### WHAT THE EXERCISE ASKS
Below are the records; copy every line in them that holds the string "Homo".

### PROVIDED RECORDS

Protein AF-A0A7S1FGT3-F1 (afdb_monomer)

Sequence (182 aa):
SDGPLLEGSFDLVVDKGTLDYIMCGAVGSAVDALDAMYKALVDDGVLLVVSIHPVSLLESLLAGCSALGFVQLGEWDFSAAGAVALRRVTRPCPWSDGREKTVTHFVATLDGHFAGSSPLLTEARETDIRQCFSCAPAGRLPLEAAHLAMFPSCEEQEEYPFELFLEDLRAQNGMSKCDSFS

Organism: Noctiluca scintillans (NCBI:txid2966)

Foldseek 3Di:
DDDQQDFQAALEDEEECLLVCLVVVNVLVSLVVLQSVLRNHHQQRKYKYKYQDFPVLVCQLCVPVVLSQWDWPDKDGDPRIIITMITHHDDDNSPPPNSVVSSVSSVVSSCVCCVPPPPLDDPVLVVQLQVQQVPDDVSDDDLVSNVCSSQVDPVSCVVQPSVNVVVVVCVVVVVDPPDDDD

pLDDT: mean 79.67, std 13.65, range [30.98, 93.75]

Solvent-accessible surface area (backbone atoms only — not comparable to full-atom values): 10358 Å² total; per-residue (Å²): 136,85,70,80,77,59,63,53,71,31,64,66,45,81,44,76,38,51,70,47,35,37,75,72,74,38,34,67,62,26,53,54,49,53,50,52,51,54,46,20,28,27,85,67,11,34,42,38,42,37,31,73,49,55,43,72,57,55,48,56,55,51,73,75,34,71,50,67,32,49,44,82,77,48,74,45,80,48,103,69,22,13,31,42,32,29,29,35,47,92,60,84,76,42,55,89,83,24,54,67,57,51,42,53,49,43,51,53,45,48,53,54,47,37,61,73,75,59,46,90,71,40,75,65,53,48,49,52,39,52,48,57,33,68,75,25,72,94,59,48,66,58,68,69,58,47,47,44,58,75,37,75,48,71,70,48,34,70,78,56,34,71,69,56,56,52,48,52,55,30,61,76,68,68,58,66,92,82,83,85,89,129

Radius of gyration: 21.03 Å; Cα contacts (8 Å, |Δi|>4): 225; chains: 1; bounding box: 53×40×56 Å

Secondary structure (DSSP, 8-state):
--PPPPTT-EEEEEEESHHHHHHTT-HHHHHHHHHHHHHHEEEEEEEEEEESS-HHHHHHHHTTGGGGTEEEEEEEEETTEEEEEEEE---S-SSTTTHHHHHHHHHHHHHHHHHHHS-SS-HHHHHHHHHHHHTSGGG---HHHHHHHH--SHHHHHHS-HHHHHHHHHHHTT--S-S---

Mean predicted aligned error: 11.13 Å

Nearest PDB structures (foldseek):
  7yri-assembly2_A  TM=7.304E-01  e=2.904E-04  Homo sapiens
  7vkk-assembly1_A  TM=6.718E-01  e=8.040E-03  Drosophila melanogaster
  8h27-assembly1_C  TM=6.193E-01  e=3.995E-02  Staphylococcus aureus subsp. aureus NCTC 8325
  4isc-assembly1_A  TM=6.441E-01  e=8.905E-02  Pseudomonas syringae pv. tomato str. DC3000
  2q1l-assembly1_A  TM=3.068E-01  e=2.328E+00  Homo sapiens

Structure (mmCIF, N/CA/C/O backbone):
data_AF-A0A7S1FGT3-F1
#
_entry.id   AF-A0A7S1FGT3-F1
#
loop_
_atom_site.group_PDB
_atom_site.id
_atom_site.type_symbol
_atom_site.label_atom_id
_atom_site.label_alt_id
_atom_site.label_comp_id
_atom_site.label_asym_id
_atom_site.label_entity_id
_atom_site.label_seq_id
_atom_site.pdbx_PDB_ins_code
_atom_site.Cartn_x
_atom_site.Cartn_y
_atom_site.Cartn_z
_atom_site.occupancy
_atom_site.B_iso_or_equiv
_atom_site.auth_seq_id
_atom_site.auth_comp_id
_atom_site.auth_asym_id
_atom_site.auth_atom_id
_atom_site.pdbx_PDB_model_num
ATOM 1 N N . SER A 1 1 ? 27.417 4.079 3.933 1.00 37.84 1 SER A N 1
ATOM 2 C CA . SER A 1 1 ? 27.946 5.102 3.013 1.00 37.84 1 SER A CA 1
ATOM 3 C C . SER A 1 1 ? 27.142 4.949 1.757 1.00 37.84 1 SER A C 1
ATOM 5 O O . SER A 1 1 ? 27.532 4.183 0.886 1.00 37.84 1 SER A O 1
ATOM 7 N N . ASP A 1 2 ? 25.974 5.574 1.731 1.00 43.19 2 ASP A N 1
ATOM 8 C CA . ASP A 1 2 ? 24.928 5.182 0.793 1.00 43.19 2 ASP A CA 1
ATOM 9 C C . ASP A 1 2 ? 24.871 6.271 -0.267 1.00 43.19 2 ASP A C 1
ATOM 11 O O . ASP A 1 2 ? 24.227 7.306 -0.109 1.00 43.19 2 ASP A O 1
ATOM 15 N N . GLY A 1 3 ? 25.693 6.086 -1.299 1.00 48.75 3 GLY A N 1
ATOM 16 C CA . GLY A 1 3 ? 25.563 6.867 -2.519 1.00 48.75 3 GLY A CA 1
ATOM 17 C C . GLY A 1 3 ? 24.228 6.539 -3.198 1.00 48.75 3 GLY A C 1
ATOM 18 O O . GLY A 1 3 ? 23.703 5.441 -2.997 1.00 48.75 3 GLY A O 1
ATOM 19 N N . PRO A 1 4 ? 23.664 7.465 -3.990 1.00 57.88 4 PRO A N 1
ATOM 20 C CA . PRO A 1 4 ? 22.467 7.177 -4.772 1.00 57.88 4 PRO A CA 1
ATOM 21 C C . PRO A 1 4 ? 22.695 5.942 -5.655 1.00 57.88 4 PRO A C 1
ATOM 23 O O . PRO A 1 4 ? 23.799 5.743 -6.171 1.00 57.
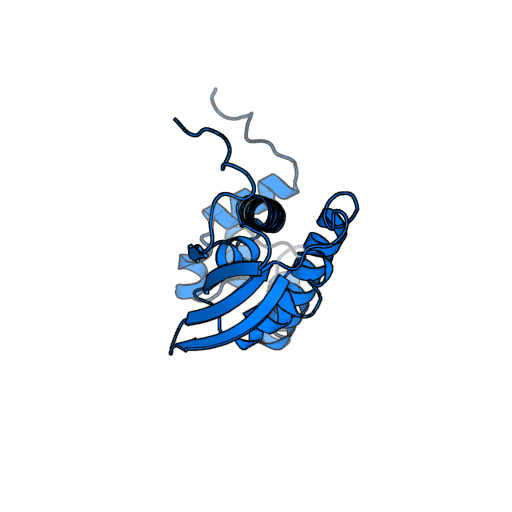88 4 PRO A O 1
ATOM 26 N N . LEU A 1 5 ? 21.656 5.112 -5.816 1.00 63.50 5 LEU A N 1
ATOM 27 C CA . LEU A 1 5 ? 21.680 3.993 -6.759 1.00 63.50 5 LEU A CA 1
ATOM 28 C C . LEU A 1 5 ? 22.076 4.524 -8.140 1.00 63.50 5 LEU A C 1
ATOM 30 O O . LEU A 1 5 ? 21.524 5.518 -8.611 1.00 63.50 5 LEU A O 1
ATOM 34 N N . LEU A 1 6 ? 23.059 3.878 -8.766 1.00 74.62 6 LEU A N 1
ATOM 35 C CA . LEU A 1 6 ? 23.504 4.248 -10.103 1.00 74.62 6 LEU A CA 1
ATOM 36 C C . LEU A 1 6 ? 22.359 3.968 -11.086 1.00 74.62 6 LEU A C 1
ATOM 38 O O . LEU A 1 6 ? 21.901 2.830 -11.202 1.00 74.62 6 LEU A O 1
ATOM 42 N N . GLU A 1 7 ? 21.872 5.012 -11.757 1.00 79.50 7 GLU A N 1
ATOM 43 C CA . GLU A 1 7 ? 20.795 4.888 -12.741 1.00 79.50 7 GLU A CA 1
ATOM 44 C C . GLU A 1 7 ? 21.204 3.933 -13.872 1.00 79.50 7 GLU A C 1
ATOM 46 O O . GLU A 1 7 ? 22.356 3.936 -14.313 1.00 79.50 7 GLU A O 1
ATOM 51 N N . GLY A 1 8 ? 20.265 3.105 -14.340 1.00 80.50 8 GLY A N 1
ATOM 52 C CA . GLY A 1 8 ? 20.470 2.231 -15.498 1.00 80.50 8 GLY A CA 1
ATOM 53 C C . GLY A 1 8 ? 21.643 1.258 -15.369 1.00 80.50 8 GLY A C 1
ATOM 54 O O . GLY A 1 8 ? 22.330 1.011 -16.356 1.00 80.50 8 GLY A O 1
ATOM 55 N N . SER A 1 9 ? 21.919 0.755 -14.166 1.00 87.81 9 SER A N 1
ATOM 56 C CA . SER A 1 9 ? 23.109 -0.063 -13.887 1.00 87.81 9 SE
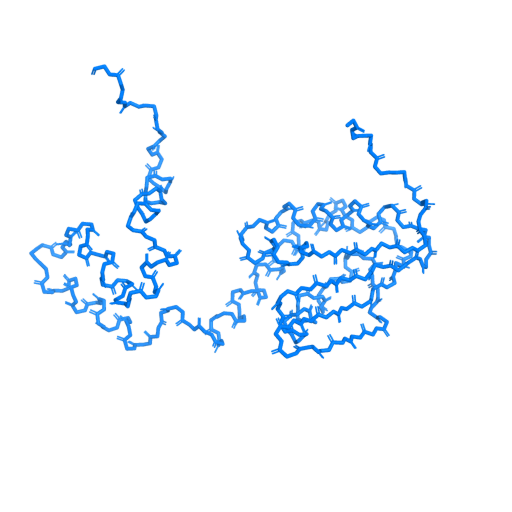R A CA 1
ATOM 57 C C . SER A 1 9 ? 22.808 -1.536 -13.613 1.00 87.81 9 SER A C 1
ATOM 59 O O . SER A 1 9 ? 23.742 -2.330 -13.513 1.00 87.81 9 SER A O 1
ATOM 61 N N . PHE A 1 10 ? 21.533 -1.910 -13.483 1.00 91.62 10 PHE A N 1
ATOM 62 C CA . PHE A 1 10 ? 21.137 -3.256 -13.068 1.00 91.62 10 PHE A CA 1
ATOM 63 C C . PHE A 1 10 ? 20.154 -3.901 -14.045 1.00 91.62 10 PHE A C 1
ATOM 65 O O . PHE A 1 10 ? 19.146 -3.299 -14.403 1.00 91.62 10 PHE A O 1
ATOM 72 N N . ASP A 1 11 ? 20.406 -5.158 -14.416 1.00 93.25 11 ASP A N 1
ATOM 73 C CA . ASP A 1 11 ? 19.471 -5.988 -15.193 1.00 93.25 11 ASP A CA 1
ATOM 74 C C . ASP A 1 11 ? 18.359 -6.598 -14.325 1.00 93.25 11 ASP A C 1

### EXERCISE ANSWER
  7yri-assembly2_A  TM=7.304E-01  e=2.904E-04  Homo sapiens
  2q1l-assembly1_A  TM=3.068E-01  e=2.328E+00  Homo sapiens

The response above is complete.